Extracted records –
━━━━━━━━

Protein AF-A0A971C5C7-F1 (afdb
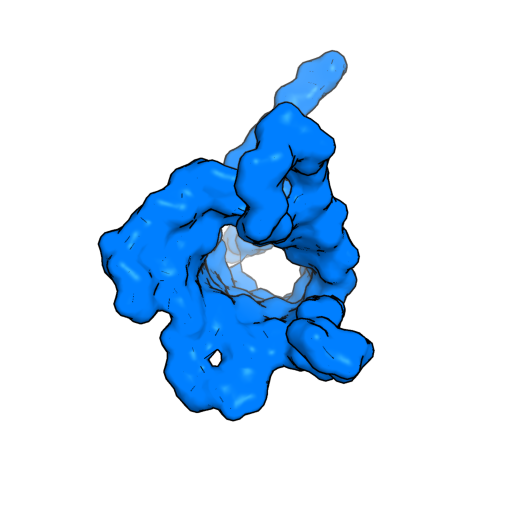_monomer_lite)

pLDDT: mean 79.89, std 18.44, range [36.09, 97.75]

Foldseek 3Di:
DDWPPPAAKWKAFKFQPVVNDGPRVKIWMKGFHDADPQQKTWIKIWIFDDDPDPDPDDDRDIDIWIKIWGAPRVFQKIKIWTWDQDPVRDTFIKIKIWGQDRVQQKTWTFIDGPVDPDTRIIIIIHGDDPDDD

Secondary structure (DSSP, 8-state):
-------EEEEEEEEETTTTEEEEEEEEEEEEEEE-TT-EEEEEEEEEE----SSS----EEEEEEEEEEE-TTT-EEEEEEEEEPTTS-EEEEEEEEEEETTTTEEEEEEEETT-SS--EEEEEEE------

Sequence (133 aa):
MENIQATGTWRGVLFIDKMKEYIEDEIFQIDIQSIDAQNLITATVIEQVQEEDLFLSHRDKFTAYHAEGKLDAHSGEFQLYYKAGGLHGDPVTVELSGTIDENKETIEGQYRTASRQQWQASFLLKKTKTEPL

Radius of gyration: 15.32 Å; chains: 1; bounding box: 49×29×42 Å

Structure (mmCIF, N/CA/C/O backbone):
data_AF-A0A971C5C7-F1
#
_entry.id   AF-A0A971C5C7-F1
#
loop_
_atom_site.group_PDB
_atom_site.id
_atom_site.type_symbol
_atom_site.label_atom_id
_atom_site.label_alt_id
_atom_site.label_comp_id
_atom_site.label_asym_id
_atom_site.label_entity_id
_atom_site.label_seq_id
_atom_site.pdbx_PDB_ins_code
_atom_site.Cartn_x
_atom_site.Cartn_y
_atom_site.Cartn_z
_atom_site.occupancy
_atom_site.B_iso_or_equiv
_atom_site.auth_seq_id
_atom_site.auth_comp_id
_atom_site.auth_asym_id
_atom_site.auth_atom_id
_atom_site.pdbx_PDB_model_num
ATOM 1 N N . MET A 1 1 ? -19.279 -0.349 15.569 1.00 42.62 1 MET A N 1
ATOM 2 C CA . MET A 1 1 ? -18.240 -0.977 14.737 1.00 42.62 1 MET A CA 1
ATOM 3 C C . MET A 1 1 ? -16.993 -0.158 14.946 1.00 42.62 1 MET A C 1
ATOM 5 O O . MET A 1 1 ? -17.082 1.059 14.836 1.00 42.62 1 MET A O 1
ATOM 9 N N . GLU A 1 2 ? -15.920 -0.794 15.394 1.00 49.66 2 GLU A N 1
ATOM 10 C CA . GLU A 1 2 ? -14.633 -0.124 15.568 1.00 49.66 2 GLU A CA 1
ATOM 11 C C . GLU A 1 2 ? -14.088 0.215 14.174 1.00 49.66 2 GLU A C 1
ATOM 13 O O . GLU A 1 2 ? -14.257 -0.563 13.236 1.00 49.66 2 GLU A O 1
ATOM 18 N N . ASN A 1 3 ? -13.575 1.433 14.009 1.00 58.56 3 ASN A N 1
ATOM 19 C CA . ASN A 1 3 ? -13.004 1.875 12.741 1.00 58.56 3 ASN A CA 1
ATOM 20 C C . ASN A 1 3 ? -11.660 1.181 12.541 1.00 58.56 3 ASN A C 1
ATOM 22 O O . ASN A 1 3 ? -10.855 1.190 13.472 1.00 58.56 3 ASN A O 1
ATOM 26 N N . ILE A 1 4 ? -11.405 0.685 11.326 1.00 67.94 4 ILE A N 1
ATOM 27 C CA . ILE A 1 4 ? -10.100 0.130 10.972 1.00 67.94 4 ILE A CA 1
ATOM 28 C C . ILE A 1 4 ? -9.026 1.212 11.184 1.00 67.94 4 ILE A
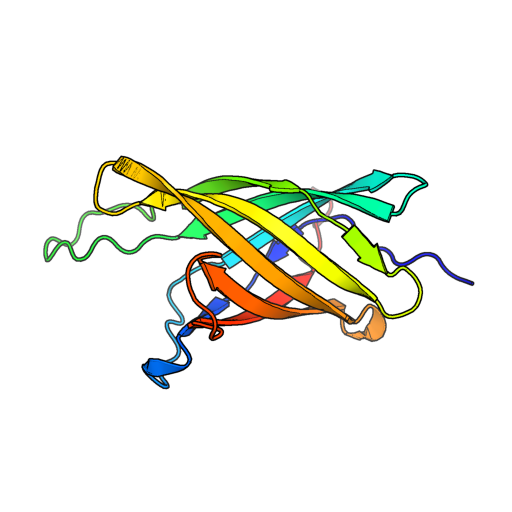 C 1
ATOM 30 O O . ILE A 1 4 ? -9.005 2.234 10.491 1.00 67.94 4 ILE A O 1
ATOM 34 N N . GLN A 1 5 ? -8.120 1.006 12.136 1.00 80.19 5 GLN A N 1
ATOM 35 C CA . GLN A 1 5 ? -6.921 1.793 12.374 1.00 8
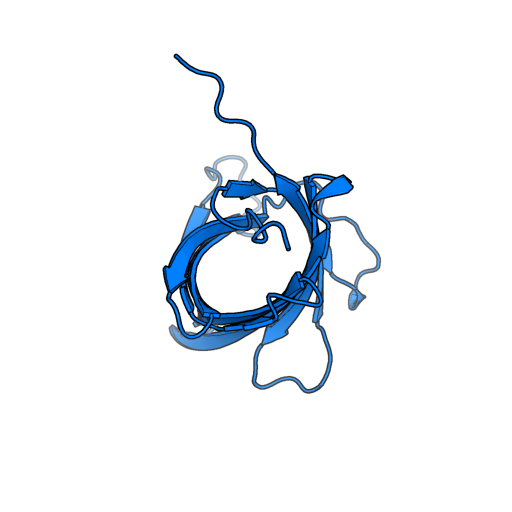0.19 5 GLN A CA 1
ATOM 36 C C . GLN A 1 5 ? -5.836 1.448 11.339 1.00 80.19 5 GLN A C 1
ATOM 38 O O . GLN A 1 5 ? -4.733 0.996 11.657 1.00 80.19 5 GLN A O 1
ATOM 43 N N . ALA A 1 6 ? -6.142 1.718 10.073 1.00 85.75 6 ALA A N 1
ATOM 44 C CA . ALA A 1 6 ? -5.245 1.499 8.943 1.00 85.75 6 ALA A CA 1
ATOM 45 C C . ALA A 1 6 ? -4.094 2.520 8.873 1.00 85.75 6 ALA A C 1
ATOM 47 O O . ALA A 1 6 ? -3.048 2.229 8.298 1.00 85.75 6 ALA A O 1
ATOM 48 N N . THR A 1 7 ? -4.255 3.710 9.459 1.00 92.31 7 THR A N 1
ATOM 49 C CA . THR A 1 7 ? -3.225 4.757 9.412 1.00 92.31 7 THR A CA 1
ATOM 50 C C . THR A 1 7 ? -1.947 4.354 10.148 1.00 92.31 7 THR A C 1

━━━━━━━━

WHAT TO PRODUCE – Could you output the full set of entries exactly, skipping every picture?

RESPONSE BELOW –
Protein AF-A0A971C5C7-F1 (afdb
_monomer_lite)

pLDDT: mean 79.89, std 18.44, range [36.09, 97.75]

Foldseek 3Di:
DDWPPPAAKWKAFKFQPVVNDGPRVKIWMKGFHDADPQQKTWIKIWIFDDDPDPDPDDDRDIDIWIKIWGAPRVFQKIKIWTWDQDPVRDTFIKIKIWGQDRVQQKTWTFIDGPVDPDTRIIIIIHGDDPDDD

Secondary structure (DSSP, 8-state):
-------EEEEEEEEETTTTEEEEEEEEEEEEEEE-TT-EEEEEEEEEE----SSS----EEEEEEEEEEE-TTT-EEEEEEEEEPTTS-EEEEEEEEEEETTTTEEEEEEEETT-SS--EEEEEEE------

Sequence (133 aa):
MENIQATGTWRGVLFIDKMKEYIEDEIFQIDIQSIDAQNLITATVIEQVQEEDLFLSHRDKFTAYHAEGKLDAHSGEFQLYYKAGGLHGDPVTVELSGTIDENKETIEGQYRTASRQQWQASFLLKKTKTEPL

Radius of gyration: 15.32 Å; chains: 1; bounding box: 49×29×42 Å

Structure (mmCIF, N/CA/C/O backbone):
data_AF-A0A971C5C7-F1
#
_entry.id   AF-A0A971C5C7-F1
#
loop_
_atom_site.group_PDB
_atom_site.id
_atom_site.type_symbol
_atom_site.label_atom_id
_atom_site.label_alt_id
_atom_site.label_comp_id
_atom_site.label_asym_id
_atom_site.label_entity_id
_atom_site.label_seq_id
_atom_site.pdbx_PDB_ins_code
_atom_site.Cartn_x
_atom_site.Cartn_y
_atom_site.Cartn_z
_atom_site.occupancy
_atom_site.B_iso_or_equiv
_atom_site.auth_seq_id
_atom_site.auth_comp_id
_atom_site.auth_asym_id
_atom_site.auth_atom_id
_atom_site.pdbx_PDB_model_num
ATOM 1 N N . MET A 1 1 ? -19.279 -0.349 15.569 1.00 42.62 1 MET A N 1
ATOM 2 C CA . MET A 1 1 ? -18.240 -0.977 14.737 1.00 42.62 1 MET A CA 1
ATOM 3 C C . MET A 1 1 ? -16.993 -0.158 14.946 1.00 42.62 1 MET A C 1
ATOM 5 O O . MET A 1 1 ? -17.082 1.059 14.836 1.00 42.62 1 MET A O 1
ATOM 9 N N . GLU A 1 2 ? -15.920 -0.794 15.394 1.00 49.66 2 GLU A N 1
ATOM 10 C CA . GLU A 1 2 ? -14.633 -0.124 15.568 1.00 49.66 2 GLU A CA 1
ATOM 11 C C . GLU A 1 2 ? -14.088 0.215 14.174 1.00 49.66 2 GLU A C 1
ATOM 13 O O . GLU A 1 2 ? -14.257 -0.563 13.236 1.00 49.66 2 GLU A O 1
ATOM 18 N N . ASN A 1 3 ? -13.575 1.433 14.009 1.00 58.56 3 ASN A N 1
ATOM 19 C CA . ASN A 1 3 ? -13.004 1.875 12.741 1.00 58.56 3 ASN A CA 1
ATOM 20 C C . ASN A 1 3 ? -11.660 1.181 12.541 1.00 58.56 3 ASN A C 1
ATOM 22 O O . ASN A 1 3 ? -10.855 1.190 13.472 1.00 58.56 3 ASN A O 1
ATOM 26 N N . ILE A 1 4 ? -11.405 0.685 11.326 1.00 67.94 4 ILE A N 1
ATOM 27 C CA . ILE A 1 4 ? -10.100 0.130 10.972 1.00 67.94 4 ILE A CA 1
ATOM 28 C C . ILE A 1 4 ? -9.026 1.212 11.184 1.00 67.94 4 ILE A
 C 1
ATOM 30 O O . ILE A 1 4 ? -9.005 2.234 10.491 1.00 67.94 4 ILE A O 1
ATOM 34 N N . GLN A 1 5 ? -8.120 1.006 12.136 1.00 80.19 5 GLN A N 1
ATOM 35 C CA . GLN A 1 5 ? -6.921 1.793 12.374 1.00 8
0.19 5 GLN A CA 1
ATOM 36 C C . GLN A 1 5 ? -5.836 1.448 11.339 1.00 80.19 5 GLN A C 1
ATOM 38 O O . GLN A 1 5 ? -4.733 0.996 11.657 1.00 80.19 5 GLN A O 1
ATOM 43 N N . ALA A 1 6 ? -6.142 1.718 10.073 1.00 85.75 6 ALA A N 1
ATOM 44 C CA . ALA A 1 6 ? -5.245 1.499 8.943 1.00 85.75 6 ALA A CA 1
ATOM 45 C C . ALA A 1 6 ? -4.094 2.520 8.873 1.00 85.75 6 ALA A C 1
ATOM 47 O O . ALA A 1 6 ? -3.048 2.229 8.298 1.00 85.75 6 ALA A O 1
ATOM 48 N N . THR A 1 7 ? -4.255 3.710 9.459 1.00 92.31 7 THR A N 1
ATOM 49 C CA . THR A 1 7 ? -3.225 4.757 9.412 1.00 92.31 7 THR A CA 1
ATOM 50 C C . THR A 1 7 ? -1.947 4.354 10.148 1.00 92.31 7 THR A C 1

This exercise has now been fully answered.